Segment Start: Records for the task

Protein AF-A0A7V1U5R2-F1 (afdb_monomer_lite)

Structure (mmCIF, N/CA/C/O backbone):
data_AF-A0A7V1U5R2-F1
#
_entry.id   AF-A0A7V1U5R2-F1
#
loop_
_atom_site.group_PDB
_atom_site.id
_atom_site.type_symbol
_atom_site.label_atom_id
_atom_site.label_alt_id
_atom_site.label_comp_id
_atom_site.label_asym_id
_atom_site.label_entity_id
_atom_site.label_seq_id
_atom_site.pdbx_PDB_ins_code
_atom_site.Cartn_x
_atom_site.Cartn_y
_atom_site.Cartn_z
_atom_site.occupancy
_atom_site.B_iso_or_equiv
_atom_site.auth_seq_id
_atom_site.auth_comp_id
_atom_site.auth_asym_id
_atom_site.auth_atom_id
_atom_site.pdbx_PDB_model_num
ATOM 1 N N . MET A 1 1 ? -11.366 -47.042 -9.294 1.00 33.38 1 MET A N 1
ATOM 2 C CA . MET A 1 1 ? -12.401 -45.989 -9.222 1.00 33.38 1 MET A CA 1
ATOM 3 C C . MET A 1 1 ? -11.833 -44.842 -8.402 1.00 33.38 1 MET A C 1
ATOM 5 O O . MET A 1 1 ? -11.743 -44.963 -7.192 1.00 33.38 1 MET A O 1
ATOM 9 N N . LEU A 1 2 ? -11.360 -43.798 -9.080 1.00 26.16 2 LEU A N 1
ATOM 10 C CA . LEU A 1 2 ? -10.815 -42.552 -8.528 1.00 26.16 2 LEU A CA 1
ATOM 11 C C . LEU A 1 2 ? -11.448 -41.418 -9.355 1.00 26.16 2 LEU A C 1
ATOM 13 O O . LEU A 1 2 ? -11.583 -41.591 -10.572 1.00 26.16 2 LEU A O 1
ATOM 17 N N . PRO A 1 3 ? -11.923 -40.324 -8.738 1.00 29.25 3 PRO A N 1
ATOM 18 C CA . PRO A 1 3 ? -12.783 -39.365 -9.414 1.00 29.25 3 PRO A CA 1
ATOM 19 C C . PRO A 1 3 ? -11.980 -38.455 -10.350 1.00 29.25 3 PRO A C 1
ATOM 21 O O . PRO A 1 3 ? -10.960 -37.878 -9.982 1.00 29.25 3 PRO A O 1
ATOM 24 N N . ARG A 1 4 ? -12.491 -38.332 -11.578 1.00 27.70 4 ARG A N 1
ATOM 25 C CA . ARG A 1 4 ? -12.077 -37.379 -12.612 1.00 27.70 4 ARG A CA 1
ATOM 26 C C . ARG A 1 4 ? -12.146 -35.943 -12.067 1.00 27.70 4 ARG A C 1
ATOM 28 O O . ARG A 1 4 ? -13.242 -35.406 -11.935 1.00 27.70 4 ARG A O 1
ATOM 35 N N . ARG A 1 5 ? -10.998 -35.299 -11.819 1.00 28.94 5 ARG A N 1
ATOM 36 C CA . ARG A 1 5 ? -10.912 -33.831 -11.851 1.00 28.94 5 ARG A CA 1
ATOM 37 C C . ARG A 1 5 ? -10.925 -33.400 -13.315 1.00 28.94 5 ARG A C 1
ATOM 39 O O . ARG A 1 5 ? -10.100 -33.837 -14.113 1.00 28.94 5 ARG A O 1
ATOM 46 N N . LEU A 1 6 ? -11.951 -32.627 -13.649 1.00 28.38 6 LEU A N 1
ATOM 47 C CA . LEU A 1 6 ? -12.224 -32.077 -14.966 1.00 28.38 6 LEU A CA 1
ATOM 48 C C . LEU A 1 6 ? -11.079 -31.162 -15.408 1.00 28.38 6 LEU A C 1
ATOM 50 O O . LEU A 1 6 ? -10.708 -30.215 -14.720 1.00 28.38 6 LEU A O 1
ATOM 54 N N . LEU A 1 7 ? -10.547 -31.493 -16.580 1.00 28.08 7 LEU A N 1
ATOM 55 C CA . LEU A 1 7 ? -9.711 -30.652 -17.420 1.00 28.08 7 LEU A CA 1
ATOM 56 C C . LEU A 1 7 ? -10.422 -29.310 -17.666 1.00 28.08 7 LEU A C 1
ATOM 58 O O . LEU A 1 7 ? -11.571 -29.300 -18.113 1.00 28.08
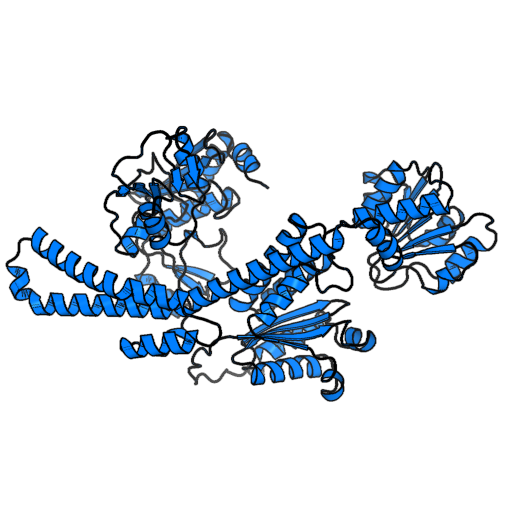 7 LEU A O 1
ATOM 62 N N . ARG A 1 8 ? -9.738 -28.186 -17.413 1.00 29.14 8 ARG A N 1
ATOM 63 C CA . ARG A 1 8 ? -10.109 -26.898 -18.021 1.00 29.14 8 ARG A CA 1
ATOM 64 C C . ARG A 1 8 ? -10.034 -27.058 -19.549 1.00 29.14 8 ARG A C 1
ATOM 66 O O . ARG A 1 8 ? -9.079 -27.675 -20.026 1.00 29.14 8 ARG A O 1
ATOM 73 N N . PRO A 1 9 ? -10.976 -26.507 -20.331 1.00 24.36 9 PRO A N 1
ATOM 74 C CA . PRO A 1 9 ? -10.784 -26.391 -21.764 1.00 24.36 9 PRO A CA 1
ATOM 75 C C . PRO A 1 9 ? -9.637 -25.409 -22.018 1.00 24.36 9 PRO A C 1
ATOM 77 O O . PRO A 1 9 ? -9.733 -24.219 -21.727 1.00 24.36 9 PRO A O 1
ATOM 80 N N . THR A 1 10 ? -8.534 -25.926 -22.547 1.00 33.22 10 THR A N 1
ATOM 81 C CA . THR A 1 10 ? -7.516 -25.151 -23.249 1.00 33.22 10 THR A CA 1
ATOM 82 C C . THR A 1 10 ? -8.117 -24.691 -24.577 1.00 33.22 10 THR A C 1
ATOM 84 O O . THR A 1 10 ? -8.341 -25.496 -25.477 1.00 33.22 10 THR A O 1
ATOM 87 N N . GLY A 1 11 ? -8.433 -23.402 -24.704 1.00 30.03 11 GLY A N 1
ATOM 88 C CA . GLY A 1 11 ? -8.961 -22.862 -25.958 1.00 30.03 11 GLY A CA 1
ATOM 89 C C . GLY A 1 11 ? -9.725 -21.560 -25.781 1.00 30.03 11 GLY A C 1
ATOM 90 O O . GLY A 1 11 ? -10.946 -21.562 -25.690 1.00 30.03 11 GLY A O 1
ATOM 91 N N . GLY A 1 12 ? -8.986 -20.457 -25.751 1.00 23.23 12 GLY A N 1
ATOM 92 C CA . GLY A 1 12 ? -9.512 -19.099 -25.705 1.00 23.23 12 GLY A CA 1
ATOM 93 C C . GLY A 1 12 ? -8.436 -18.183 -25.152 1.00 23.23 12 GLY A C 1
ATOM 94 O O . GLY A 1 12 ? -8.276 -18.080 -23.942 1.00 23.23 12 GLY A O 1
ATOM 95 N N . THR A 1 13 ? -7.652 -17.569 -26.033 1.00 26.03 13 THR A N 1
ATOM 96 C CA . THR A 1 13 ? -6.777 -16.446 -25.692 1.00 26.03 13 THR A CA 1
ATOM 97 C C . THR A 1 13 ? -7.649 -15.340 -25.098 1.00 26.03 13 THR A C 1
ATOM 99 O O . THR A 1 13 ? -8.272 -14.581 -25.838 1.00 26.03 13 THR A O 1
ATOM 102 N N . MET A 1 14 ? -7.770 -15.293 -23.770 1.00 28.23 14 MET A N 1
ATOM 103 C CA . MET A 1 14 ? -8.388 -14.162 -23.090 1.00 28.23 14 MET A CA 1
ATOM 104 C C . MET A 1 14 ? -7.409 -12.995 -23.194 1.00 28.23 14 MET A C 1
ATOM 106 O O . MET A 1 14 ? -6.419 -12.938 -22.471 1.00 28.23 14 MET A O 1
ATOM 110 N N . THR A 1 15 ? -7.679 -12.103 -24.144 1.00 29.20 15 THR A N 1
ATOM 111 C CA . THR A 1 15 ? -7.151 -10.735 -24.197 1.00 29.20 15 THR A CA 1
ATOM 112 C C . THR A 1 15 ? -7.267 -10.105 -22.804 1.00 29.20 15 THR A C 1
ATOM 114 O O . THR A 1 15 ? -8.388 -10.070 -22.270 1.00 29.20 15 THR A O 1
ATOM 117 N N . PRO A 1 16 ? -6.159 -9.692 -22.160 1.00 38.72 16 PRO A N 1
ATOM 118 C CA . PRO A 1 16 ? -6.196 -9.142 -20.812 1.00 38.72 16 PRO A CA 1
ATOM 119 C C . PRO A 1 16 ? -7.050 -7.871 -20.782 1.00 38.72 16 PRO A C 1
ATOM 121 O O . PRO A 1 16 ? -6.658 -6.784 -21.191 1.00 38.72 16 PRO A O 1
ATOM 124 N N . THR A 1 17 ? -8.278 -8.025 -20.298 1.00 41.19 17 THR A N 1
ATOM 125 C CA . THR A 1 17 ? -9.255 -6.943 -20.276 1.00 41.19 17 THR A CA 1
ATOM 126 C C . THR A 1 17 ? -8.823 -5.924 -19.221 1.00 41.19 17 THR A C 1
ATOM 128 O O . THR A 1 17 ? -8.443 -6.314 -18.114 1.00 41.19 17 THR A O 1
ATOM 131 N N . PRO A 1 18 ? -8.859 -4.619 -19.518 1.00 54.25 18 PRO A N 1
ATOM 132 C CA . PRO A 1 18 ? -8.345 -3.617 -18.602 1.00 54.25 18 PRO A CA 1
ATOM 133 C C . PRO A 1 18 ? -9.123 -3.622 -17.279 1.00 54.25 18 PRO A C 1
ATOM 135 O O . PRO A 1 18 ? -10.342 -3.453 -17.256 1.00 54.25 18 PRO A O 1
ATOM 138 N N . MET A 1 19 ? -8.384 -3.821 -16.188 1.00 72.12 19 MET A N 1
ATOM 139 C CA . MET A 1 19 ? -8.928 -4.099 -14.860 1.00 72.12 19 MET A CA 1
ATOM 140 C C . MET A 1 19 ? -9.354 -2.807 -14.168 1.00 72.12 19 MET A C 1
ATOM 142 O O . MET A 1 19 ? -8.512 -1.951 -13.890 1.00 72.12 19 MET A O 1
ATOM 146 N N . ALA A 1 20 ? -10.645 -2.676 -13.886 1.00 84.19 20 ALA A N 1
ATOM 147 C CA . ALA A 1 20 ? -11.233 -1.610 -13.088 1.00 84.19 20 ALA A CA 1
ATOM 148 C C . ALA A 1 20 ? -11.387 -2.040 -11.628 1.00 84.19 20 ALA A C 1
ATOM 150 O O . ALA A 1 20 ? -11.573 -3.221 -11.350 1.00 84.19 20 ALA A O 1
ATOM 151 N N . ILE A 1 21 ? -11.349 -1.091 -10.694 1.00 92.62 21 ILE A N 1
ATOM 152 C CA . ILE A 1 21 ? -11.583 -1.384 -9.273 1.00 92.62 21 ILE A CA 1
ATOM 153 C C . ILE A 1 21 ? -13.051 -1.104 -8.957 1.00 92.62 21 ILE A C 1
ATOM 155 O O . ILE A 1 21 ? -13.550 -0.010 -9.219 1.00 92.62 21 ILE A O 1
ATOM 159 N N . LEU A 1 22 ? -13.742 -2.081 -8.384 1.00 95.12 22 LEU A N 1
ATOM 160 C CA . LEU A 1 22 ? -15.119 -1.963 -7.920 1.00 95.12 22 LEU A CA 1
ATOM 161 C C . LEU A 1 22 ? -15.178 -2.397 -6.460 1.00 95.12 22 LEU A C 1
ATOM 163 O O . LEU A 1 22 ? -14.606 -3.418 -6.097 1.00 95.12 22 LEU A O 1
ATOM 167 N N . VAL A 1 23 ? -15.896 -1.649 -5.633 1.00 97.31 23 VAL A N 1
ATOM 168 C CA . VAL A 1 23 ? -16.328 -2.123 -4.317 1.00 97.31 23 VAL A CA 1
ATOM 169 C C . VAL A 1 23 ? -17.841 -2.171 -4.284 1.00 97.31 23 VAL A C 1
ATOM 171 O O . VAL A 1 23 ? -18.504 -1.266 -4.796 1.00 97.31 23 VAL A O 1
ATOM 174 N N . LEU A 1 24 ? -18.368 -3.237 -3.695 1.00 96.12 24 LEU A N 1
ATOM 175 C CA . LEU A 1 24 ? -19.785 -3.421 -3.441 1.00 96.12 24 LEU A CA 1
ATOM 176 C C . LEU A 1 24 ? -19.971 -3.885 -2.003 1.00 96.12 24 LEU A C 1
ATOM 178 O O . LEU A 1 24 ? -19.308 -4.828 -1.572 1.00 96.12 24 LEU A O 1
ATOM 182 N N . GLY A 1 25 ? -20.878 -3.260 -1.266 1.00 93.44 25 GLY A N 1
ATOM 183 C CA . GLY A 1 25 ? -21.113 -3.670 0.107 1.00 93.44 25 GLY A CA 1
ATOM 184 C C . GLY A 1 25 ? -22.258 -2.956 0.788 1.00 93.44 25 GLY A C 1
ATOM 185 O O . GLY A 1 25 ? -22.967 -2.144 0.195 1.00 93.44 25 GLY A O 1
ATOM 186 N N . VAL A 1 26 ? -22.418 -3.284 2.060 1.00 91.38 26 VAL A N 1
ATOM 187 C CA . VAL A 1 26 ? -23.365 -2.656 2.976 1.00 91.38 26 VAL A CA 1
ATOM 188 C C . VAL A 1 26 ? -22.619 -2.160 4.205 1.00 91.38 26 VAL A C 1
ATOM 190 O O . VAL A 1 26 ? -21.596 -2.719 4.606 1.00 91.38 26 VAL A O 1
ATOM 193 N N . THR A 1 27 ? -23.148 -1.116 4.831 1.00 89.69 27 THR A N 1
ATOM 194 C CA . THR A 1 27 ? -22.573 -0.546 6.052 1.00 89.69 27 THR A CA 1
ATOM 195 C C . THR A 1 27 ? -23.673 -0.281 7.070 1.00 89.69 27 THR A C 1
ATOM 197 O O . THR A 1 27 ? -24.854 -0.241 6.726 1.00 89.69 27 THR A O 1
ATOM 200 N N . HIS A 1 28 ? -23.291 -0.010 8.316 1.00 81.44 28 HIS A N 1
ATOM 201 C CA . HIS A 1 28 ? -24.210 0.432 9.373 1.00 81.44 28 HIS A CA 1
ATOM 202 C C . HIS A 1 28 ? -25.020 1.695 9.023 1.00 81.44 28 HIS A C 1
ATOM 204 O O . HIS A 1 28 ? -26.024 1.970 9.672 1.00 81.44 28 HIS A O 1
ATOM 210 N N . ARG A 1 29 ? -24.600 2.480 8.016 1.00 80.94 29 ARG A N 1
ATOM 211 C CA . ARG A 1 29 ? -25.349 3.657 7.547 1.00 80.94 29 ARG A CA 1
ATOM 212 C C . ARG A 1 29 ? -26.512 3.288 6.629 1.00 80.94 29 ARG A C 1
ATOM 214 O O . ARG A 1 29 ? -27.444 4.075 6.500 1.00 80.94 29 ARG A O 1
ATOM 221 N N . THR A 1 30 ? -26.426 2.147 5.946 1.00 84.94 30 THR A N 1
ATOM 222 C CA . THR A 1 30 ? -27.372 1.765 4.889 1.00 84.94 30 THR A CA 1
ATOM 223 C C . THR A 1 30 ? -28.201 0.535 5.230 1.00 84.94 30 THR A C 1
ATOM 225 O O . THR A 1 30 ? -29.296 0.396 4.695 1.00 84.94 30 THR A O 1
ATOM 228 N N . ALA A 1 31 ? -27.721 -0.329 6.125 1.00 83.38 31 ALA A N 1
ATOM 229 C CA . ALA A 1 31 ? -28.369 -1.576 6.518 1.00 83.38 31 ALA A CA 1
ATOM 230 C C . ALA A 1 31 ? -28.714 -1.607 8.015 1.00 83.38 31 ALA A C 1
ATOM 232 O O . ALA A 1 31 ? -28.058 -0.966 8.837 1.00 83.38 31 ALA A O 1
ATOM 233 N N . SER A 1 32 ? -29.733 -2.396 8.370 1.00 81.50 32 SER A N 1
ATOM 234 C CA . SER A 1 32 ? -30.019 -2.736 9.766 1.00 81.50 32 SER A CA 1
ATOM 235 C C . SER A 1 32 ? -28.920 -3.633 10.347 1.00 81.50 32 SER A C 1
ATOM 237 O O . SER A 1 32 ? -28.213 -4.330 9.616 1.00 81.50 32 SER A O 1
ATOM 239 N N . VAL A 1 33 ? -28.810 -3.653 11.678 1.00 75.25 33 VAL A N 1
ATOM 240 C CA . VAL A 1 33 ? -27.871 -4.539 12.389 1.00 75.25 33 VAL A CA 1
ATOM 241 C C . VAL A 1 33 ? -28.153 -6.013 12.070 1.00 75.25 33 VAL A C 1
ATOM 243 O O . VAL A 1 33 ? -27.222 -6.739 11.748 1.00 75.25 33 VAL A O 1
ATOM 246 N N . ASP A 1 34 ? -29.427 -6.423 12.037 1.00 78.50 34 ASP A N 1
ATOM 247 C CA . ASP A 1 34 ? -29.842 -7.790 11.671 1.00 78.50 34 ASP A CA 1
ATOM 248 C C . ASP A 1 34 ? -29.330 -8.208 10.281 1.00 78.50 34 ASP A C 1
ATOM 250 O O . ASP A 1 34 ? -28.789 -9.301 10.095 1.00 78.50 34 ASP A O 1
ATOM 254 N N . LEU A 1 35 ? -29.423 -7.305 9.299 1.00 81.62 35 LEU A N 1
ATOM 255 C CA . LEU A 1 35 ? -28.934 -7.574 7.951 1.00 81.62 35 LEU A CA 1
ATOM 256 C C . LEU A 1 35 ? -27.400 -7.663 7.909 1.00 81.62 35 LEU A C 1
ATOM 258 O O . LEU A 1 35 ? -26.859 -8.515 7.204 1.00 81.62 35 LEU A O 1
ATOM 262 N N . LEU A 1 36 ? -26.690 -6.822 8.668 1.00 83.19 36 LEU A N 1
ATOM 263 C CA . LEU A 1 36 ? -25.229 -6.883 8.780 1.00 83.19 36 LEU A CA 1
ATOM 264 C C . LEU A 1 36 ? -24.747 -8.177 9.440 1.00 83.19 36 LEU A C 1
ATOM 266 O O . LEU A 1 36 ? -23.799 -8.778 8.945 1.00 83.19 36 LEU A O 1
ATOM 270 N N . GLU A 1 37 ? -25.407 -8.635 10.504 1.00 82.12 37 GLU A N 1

Segment End: Records for the task

### What you are asked to do
Beginning at the line that holds "ATOM 221 N N", reproduce each line of the records above down to and including the last one.

### Response to the exercise
ATOM 221 N N . THR A 1 30 ? -26.426 2.147 5.946 1.00 84.94 30 THR A N 1
ATOM 222 C CA . THR A 1 30 ? -27.372 1.765 4.889 1.00 84.94 30 THR A CA 1
ATOM 223 C C . THR A 1 30 ? -28.201 0.535 5.230 1.00 84.94 30 THR A C 1
ATOM 225 O O . THR A 1 30 ? -29.296 0.396 4.695 1.00 84.94 30 THR A O 1
ATOM 228 N N . ALA A 1 31 ? -27.721 -0.329 6.125 1.00 83.38 31 ALA A N 1
ATOM 229 C CA . ALA A 1 31 ? -28.369 -1.576 6.518 1.00 83.38 31 ALA A CA 1
ATOM 230 C C . ALA A 1 31 ? -28.714 -1.607 8.015 1.00 83.38 31 ALA A C 1
ATOM 232 O O . ALA A 1 31 ? -28.058 -0.966 8.837 1.00 83.38 31 ALA A O 1
ATOM 233 N N . SER A 1 32 ? -29.733 -2.396 8.370 1.00 81.50 32 SER A N 1
ATOM 234 C CA . SER A 1 32 ? -30.019 -2.736 9.766 1.00 81.50 32 SER A CA 1
ATOM 235 C C . SER A 1 32 ? -28.920 -3.633 10.347 1.00 81.50 32 SER A C 1
ATOM 237 O O . SER A 1 32 ? -28.213 -4.330 9.616 1.00 81.50 32 SER A O 1
ATOM 239 N N . VAL A 1 33 ? -28.810 -3.653 11.678 1.00 75.25 33 VAL A N 1
ATOM 240 C CA . VAL A 1 33 ? -27.871 -4.539 12.389 1.00 75.25 33 VAL A CA 1
ATOM 241 C C . VAL A 1 33 ? -28.153 -6.013 12.070 1.00 75.25 33 VAL A C 1
ATOM 243 O O . VAL A 1 33 ? -27.222 -6.739 11.748 1.00 75.25 33 VAL A O 1
ATOM 246 N N . ASP A 1 34 ? -29.427 -6.423 12.037 1.00 78.50 34 ASP A N 1
ATOM 247 C CA . ASP A 1 34 ? -29.842 -7.790 11.671 1.00 78.50 34 ASP A CA 1
ATOM 248 C C . ASP A 1 34 ? -29.330 -8.208 10.281 1.00 78.50 34 ASP A C 1
ATOM 250 O O . ASP A 1 34 ? -28.789 -9.301 10.095 1.00 78.50 34 ASP A O 1
ATOM 254 N N . LEU A 1 35 ? -29.423 -7.305 9.299 1.00 81.62 35 LEU A N 1
ATOM 255 C CA . LEU A 1 35 ? -28.934 -7.574 7.951 1.00 81.62 35 LEU A CA 1
ATOM 256 C C . LEU A 1 35 ? -27.400 -7.663 7.909 1.00 81.62 35 LEU A C 1
ATOM 258 O O . LEU A 1 35 ? -26.859 -8.515 7.204 1.00 81.62 35 LEU A O 1
ATOM 262 N N . LEU A 1 36 ? -26.690 -6.822 8.668 1.00 83.19 36 LEU A N 1
ATOM 263 C CA . LEU A 1 36 ? -25.229 -6.883 8.780 1.00 83.19 36 LEU A CA 1
ATOM 264 C C . LEU A 1 36 ? -24.747 -8.177 9.440 1.00 83.19 36 LEU A C 1
ATOM 266 O O . LEU A 1 36 ? -23.799 -8.778 8.945 1.00 83.19 36 LEU A O 1
ATOM 270 N N . GLU A 1 37 ? -25.407 -8.635 10.504 1.00 82.12 37 GLU A N 1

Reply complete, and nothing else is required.